Why did I (naively) think that french fries would play nice with my blood sugars?

Well, for starters, I was doing my best to cut carbs the rest of the carbs I’d be consuming for this particular meal, which was a pulled pork sandwich with a side of fries. I ate less than half of the bun and I certainly didn’t finish the heaping portion of fries. But I did eat a lot more than I normally would (and savored every single one), making sure to bolus semi-aggressively for the indulgence.

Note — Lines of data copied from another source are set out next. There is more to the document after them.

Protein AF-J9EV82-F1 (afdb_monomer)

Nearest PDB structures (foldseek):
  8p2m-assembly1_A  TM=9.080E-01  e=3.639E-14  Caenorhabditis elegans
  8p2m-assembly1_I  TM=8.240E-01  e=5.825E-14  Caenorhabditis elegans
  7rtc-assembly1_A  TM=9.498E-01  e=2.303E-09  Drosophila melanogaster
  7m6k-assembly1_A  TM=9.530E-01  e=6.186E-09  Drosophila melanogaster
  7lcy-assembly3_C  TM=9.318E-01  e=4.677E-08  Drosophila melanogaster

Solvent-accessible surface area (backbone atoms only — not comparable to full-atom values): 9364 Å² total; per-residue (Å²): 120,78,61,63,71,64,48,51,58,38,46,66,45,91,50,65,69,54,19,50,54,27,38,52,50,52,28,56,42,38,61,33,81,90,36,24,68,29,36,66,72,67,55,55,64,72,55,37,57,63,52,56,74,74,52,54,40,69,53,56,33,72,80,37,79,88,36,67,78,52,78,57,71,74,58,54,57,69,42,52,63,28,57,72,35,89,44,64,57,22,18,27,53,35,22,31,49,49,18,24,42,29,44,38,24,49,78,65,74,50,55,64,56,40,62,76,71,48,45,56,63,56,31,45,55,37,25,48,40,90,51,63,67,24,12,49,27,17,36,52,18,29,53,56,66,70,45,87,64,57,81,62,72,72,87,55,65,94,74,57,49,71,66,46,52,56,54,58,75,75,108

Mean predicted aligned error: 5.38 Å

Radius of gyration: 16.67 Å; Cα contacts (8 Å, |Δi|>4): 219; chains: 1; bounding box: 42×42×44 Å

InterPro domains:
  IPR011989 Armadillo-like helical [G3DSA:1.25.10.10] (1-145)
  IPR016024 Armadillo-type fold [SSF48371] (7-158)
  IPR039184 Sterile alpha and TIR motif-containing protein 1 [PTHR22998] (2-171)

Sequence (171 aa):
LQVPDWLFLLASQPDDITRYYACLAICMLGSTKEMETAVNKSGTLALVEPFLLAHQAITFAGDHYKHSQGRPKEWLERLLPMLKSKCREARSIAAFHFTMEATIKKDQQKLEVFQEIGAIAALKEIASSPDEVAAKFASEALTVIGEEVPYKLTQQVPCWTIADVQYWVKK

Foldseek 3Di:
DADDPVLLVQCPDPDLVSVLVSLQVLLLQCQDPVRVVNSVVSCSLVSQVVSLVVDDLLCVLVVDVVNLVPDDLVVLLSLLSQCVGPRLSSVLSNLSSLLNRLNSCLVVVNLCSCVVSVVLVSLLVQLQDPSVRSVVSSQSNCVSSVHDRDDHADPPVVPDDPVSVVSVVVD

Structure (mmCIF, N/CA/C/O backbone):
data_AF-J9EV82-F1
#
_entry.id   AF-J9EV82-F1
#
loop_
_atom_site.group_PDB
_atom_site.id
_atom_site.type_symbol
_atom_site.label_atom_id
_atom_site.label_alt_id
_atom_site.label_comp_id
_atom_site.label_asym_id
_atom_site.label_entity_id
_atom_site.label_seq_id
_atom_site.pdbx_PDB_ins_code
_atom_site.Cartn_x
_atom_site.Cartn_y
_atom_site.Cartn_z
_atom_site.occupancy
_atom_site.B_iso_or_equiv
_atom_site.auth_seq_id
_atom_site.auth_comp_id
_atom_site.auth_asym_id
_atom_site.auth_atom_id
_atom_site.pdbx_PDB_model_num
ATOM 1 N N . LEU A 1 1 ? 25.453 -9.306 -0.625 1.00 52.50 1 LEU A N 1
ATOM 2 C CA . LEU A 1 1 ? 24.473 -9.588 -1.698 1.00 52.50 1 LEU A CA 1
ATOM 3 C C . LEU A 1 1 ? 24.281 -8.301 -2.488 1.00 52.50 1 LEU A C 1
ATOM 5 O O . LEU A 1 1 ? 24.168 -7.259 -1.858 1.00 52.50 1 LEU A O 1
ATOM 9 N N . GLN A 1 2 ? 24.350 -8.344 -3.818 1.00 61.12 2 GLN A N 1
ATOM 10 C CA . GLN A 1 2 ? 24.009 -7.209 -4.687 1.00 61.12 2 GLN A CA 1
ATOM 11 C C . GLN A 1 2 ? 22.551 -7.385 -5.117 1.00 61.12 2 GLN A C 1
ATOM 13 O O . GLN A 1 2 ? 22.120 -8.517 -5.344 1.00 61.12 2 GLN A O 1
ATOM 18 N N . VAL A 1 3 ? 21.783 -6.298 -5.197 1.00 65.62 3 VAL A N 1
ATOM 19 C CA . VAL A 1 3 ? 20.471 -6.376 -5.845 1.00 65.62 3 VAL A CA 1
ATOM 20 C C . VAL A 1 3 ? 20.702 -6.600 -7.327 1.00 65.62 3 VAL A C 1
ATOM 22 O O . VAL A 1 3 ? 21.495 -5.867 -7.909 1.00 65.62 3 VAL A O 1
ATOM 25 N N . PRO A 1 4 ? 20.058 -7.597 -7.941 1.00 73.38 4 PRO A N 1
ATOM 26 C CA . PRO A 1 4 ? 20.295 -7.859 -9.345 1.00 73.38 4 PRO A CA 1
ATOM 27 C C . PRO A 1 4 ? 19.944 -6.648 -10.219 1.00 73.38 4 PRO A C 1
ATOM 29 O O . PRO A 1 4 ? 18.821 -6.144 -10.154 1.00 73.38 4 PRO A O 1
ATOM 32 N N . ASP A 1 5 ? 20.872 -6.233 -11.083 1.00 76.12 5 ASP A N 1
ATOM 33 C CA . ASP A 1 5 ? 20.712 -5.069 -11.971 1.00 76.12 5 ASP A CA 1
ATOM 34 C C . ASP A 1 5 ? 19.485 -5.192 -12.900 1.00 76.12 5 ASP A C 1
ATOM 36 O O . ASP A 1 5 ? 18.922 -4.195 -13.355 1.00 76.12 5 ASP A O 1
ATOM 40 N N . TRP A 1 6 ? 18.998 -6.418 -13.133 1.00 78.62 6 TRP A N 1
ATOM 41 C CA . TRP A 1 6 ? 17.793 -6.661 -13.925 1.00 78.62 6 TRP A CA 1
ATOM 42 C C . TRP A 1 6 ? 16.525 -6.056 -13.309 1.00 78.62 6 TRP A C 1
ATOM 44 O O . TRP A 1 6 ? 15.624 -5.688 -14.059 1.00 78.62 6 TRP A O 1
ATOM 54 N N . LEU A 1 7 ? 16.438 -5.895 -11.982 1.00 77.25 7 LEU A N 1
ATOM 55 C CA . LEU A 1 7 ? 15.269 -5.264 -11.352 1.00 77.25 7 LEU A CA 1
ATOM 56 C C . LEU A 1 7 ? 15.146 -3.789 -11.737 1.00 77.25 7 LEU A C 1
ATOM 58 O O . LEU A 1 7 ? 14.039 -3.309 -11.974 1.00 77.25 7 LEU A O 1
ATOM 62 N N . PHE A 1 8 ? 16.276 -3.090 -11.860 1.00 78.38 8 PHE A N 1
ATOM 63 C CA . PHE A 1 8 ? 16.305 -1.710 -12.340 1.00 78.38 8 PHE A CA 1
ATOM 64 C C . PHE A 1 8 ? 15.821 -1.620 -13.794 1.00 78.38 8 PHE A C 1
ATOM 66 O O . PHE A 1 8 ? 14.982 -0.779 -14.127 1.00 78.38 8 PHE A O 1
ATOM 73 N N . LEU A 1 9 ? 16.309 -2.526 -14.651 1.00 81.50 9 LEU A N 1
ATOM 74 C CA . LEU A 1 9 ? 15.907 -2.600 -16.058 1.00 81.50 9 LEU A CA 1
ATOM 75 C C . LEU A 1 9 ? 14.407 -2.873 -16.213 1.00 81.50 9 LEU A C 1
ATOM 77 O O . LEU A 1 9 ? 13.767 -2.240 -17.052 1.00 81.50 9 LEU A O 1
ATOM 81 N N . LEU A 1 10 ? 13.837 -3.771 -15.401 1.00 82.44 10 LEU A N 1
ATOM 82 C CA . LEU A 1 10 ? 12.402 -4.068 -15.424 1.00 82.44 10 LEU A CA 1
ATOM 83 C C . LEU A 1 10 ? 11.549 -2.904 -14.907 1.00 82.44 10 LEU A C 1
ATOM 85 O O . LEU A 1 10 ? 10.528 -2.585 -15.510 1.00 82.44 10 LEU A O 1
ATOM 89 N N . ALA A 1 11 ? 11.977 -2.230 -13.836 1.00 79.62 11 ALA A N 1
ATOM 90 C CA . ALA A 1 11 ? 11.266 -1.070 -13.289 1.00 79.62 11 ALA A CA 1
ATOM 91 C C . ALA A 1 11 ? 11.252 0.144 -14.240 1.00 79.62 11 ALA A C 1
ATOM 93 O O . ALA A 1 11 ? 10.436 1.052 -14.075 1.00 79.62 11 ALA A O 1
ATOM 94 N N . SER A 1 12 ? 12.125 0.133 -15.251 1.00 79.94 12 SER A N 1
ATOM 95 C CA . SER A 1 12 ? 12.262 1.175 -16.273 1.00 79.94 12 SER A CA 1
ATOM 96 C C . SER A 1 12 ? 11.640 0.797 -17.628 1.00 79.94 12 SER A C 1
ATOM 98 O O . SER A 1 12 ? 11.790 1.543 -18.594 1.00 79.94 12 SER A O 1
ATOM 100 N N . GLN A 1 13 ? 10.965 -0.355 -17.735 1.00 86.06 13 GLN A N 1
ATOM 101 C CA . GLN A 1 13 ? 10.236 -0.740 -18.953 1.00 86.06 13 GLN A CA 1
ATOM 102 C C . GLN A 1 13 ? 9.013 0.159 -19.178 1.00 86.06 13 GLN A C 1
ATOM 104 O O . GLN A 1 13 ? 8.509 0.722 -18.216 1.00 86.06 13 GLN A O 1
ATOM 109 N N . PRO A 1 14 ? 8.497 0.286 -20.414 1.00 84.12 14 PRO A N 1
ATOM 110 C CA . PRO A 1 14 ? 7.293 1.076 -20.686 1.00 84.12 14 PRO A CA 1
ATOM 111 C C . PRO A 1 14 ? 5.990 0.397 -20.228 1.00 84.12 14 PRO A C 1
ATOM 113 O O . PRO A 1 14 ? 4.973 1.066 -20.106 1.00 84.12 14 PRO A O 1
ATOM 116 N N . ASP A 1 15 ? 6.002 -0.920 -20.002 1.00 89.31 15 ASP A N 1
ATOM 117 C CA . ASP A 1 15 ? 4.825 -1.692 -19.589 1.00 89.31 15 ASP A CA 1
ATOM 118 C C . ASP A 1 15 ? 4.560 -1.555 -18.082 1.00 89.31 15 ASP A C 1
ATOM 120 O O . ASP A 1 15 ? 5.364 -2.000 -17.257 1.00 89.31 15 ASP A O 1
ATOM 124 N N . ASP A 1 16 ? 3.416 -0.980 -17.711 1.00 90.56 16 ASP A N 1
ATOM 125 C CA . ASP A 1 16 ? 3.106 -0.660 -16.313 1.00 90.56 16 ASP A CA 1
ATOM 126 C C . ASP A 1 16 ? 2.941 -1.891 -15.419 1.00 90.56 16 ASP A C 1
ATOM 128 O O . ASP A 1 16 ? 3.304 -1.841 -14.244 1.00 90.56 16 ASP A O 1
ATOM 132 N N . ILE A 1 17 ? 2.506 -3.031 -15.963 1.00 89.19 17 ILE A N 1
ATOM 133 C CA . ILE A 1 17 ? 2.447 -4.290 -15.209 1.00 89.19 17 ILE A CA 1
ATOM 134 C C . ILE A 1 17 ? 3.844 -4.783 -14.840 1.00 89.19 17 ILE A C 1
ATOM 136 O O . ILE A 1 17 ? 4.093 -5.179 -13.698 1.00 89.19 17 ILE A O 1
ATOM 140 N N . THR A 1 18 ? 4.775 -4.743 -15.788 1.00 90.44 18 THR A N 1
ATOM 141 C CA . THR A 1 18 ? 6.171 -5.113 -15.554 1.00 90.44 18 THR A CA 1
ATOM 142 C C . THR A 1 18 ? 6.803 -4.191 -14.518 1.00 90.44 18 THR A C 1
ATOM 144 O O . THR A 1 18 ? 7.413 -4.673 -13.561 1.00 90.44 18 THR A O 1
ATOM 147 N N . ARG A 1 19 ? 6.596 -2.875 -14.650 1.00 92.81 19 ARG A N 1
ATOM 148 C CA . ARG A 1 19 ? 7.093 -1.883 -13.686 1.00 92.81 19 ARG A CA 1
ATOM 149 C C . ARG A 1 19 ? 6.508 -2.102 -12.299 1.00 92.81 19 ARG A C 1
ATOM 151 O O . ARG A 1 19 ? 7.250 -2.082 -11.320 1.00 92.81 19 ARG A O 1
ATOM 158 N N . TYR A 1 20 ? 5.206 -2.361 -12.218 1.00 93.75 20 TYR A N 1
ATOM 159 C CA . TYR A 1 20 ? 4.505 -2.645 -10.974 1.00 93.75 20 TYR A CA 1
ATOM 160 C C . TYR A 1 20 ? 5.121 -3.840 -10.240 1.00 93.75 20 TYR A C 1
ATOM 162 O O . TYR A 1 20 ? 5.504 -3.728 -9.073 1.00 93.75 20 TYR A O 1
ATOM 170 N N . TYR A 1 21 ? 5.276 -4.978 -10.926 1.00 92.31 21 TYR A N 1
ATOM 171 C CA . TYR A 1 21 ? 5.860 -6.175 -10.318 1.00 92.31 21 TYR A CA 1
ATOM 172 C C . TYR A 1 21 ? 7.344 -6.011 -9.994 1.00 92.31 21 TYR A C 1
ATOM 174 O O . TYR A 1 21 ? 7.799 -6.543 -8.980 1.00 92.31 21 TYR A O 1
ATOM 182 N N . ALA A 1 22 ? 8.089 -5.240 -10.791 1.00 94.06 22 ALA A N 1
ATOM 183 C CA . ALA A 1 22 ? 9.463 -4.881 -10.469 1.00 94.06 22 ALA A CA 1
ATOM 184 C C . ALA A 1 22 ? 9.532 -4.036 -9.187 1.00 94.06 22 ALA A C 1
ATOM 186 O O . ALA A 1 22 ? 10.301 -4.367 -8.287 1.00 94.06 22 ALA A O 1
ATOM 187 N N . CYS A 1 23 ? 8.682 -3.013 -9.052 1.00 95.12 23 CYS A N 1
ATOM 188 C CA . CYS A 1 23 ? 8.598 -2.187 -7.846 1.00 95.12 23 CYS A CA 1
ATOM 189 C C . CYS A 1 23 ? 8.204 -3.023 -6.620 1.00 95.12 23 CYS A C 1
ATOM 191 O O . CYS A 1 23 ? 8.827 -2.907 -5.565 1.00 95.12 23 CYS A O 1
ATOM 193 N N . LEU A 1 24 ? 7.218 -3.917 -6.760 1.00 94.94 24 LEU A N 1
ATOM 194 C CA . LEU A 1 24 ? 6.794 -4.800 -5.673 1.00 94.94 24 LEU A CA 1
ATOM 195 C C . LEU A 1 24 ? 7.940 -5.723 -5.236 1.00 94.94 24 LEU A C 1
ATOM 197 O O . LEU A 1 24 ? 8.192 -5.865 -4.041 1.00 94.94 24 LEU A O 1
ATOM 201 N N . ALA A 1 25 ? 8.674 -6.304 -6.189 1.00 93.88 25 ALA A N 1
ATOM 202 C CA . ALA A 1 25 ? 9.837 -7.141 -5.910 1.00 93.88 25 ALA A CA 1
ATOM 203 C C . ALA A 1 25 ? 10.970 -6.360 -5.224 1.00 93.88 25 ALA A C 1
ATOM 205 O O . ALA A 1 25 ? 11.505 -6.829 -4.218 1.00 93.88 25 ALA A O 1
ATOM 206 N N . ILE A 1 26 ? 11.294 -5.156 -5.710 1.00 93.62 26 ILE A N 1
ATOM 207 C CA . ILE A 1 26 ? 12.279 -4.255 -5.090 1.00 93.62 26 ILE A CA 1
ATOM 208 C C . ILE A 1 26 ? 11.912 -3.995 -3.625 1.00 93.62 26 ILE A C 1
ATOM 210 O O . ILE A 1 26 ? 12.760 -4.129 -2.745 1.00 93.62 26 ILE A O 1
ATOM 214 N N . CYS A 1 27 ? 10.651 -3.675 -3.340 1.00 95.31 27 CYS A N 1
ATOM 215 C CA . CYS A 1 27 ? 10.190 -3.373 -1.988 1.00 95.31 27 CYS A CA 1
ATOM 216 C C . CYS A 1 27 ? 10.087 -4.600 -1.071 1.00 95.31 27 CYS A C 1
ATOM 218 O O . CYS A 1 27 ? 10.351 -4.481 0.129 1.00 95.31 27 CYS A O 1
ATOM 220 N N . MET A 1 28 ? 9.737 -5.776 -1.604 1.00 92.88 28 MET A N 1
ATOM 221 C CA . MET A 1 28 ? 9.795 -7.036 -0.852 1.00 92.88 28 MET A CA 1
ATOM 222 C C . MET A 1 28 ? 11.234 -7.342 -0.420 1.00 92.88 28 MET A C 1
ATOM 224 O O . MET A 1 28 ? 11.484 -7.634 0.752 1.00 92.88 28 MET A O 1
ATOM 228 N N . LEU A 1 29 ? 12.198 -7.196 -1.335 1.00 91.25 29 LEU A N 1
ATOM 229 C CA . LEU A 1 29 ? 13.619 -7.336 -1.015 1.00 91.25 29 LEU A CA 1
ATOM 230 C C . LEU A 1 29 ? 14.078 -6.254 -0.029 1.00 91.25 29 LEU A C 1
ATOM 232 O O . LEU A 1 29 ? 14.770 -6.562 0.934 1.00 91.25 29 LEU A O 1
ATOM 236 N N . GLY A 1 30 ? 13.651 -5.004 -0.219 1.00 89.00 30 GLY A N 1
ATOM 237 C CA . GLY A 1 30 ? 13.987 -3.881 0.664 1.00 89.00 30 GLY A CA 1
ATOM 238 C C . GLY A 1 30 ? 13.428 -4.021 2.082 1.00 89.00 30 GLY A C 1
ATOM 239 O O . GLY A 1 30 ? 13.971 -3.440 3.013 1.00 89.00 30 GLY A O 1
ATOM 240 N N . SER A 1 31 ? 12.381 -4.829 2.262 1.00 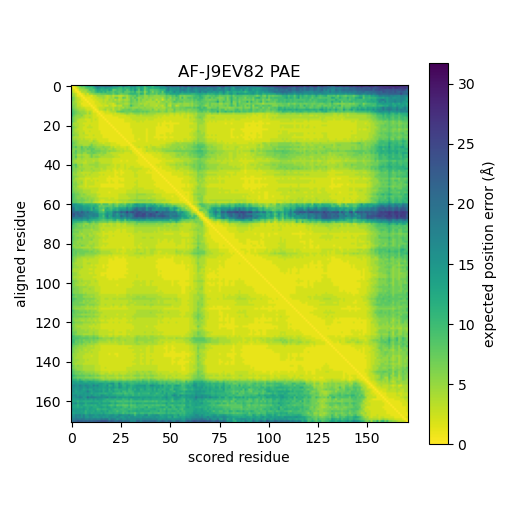88.62 31 SER A N 1
ATOM 241 C CA . SER A 1 31 ? 11.797 -5.145 3.574 1.00 88.62 31 SER A CA 1
ATOM 242 C C . SER A 1 31 ? 12.435 -6.365 4.248 1.00 88.62 31 SER A C 1
ATOM 244 O O . SER A 1 31 ? 12.060 -6.716 5.366 1.00 88.62 31 SER A O 1
ATOM 246 N N . THR A 1 32 ? 13.395 -7.015 3.585 1.00 87.75 32 THR A N 1
ATOM 247 C CA . THR A 1 32 ? 14.131 -8.174 4.100 1.00 87.75 32 THR A CA 1
ATOM 248 C C . THR A 1 32 ? 15.471 -7.706 4.664 1.00 87.75 32 THR A C 1
ATOM 250 O O . THR A 1 32 ? 16.269 -7.113 3.937 1.00 87.75 32 THR A O 1
ATOM 253 N N . LYS A 1 33 ? 15.747 -7.973 5.949 1.00 86.56 33 LYS A N 1
ATOM 254 C CA . LYS A 1 33 ? 16.924 -7.433 6.667 1.00 86.56 33 LYS A CA 1
ATOM 255 C C . LYS A 1 33 ? 18.247 -7.723 5.956 1.00 86.56 33 LYS A C 1
ATOM 257 O O . LYS A 1 33 ? 19.133 -6.876 5.912 1.00 86.56 33 LYS A O 1
ATOM 262 N N . GLU A 1 34 ? 18.374 -8.911 5.379 1.00 88.25 34 GLU A N 1
ATOM 263 C CA . GLU A 1 34 ? 19.577 -9.380 4.692 1.00 88.25 34 GLU A CA 1
ATOM 264 C C . GLU A 1 34 ? 19.843 -8.615 3.383 1.00 88.25 34 GLU A C 1
ATOM 266 O O . GLU A 1 34 ? 20.986 -8.528 2.929 1.00 88.25 34 GLU A O 1
ATOM 271 N N . MET A 1 35 ? 18.793 -8.053 2.779 1.00 86.81 35 MET A N 1
ATOM 272 C CA . MET A 1 35 ? 18.818 -7.409 1.462 1.00 86.81 35 MET A CA 1
ATOM 273 C C . MET A 1 35 ? 18.635 -5.887 1.535 1.00 86.81 35 MET A C 1
ATOM 275 O O . MET A 1 35 ? 19.036 -5.192 0.603 1.00 86.81 35 MET A O 1
ATOM 279 N N . GLU A 1 36 ? 18.113 -5.357 2.645 1.00 87.12 36 GLU A N 1
ATOM 280 C CA . GLU A 1 36 ? 17.800 -3.936 2.861 1.00 87.12 36 GLU A CA 1
ATOM 281 C C . GLU A 1 36 ? 18.963 -3.013 2.462 1.00 87.12 36 GLU A C 1
ATOM 283 O O . GLU A 1 36 ? 18.802 -2.097 1.656 1.00 87.12 36 GLU A O 1
ATOM 288 N N . THR A 1 37 ? 20.177 -3.298 2.945 1.00 88.31 37 THR A N 1
ATOM 289 C CA . THR A 1 37 ? 21.361 -2.472 2.638 1.00 88.31 37 THR A CA 1
ATOM 290 C C . THR A 1 37 ? 21.714 -2.488 1.149 1.00 88.31 37 THR A C 1
ATOM 292 O O . THR A 1 37 ? 22.137 -1.471 0.600 1.00 88.31 37 THR A O 1
ATOM 295 N N . ALA A 1 38 ? 21.567 -3.636 0.488 1.00 88.44 38 ALA A N 1
ATOM 296 C CA . ALA A 1 38 ? 21.881 -3.776 -0.929 1.00 88.44 38 ALA A CA 1
ATOM 297 C C . ALA A 1 38 ? 20.872 -3.015 -1.797 1.00 88.44 38 ALA A C 1
ATOM 299 O O . ALA A 1 38 ? 21.264 -2.321 -2.733 1.00 88.44 38 ALA A O 1
ATOM 300 N N . VAL A 1 39 ? 19.586 -3.106 -1.447 1.00 90.38 39 VAL A N 1
ATOM 301 C CA . VAL A 1 39 ? 18.492 -2.396 -2.122 1.00 90.38 39 VAL A CA 1
ATOM 302 C C . VAL A 1 39 ? 18.660 -0.892 -1.977 1.00 90.38 39 VAL A C 1
ATOM 304 O O . VAL A 1 39 ? 18.665 -0.191 -2.988 1.00 90.38 39 VAL A O 1
ATOM 307 N N . ASN A 1 40 ? 18.937 -0.406 -0.767 1.00 87.81 40 ASN A N 1
ATOM 308 C CA . ASN A 1 40 ? 19.192 1.014 -0.529 1.00 87.81 40 ASN A CA 1
ATOM 309 C C . ASN A 1 40 ? 20.366 1.545 -1.369 1.00 87.81 40 ASN A C 1
ATOM 311 O O . ASN A 1 40 ? 20.277 2.628 -1.939 1.00 87.81 40 ASN A O 1
ATOM 315 N N . LYS A 1 41 ? 21.451 0.769 -1.504 1.00 89.44 41 LYS A N 1
ATOM 316 C CA . LYS A 1 41 ? 22.622 1.161 -2.310 1.00 89.44 41 LYS A CA 1
ATOM 317 C C . LYS A 1 41 ? 22.379 1.134 -3.819 1.00 89.44 41 LYS A C 1
ATOM 319 O O . LYS A 1 41 ? 23.073 1.838 -4.541 1.00 89.44 41 LYS A O 1
ATOM 324 N N . SER A 1 42 ? 21.432 0.328 -4.295 1.00 88.81 42 SER A N 1
ATOM 325 C CA . SER A 1 42 ? 21.153 0.184 -5.731 1.00 88.81 42 SER A CA 1
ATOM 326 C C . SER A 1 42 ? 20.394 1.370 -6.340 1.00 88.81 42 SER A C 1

And I was literally coasting for hours afterward – I didn’t budge above 130 for at least three hours post-meal. I was confused, but elated! Did I finally figure french fries out? Did I master the correct portion of carbs/protein/fat to eat with them? Or maybe my pancreas decided to resuscitate itself for a narrow window of time that particular evening?

I’m gonna go with the latter.

Because a bit after midnight – a witching hour, indeed – that’s when the crazy corrections, and excessive cursing on my part, started. The french fries had made a proper fool of me again, and I couldn’t believe I’d really fallen for their conniving ways again.

Needless to say, I won’t be ordering french fries with my meal again any time soon. Some foods just aren’t worth it when it comes to figuring out how to make them play nice with my diabetes, and french fries don’t quite cut the mustard.

Oh, and YOU’RE WELCOME for the really silly pun.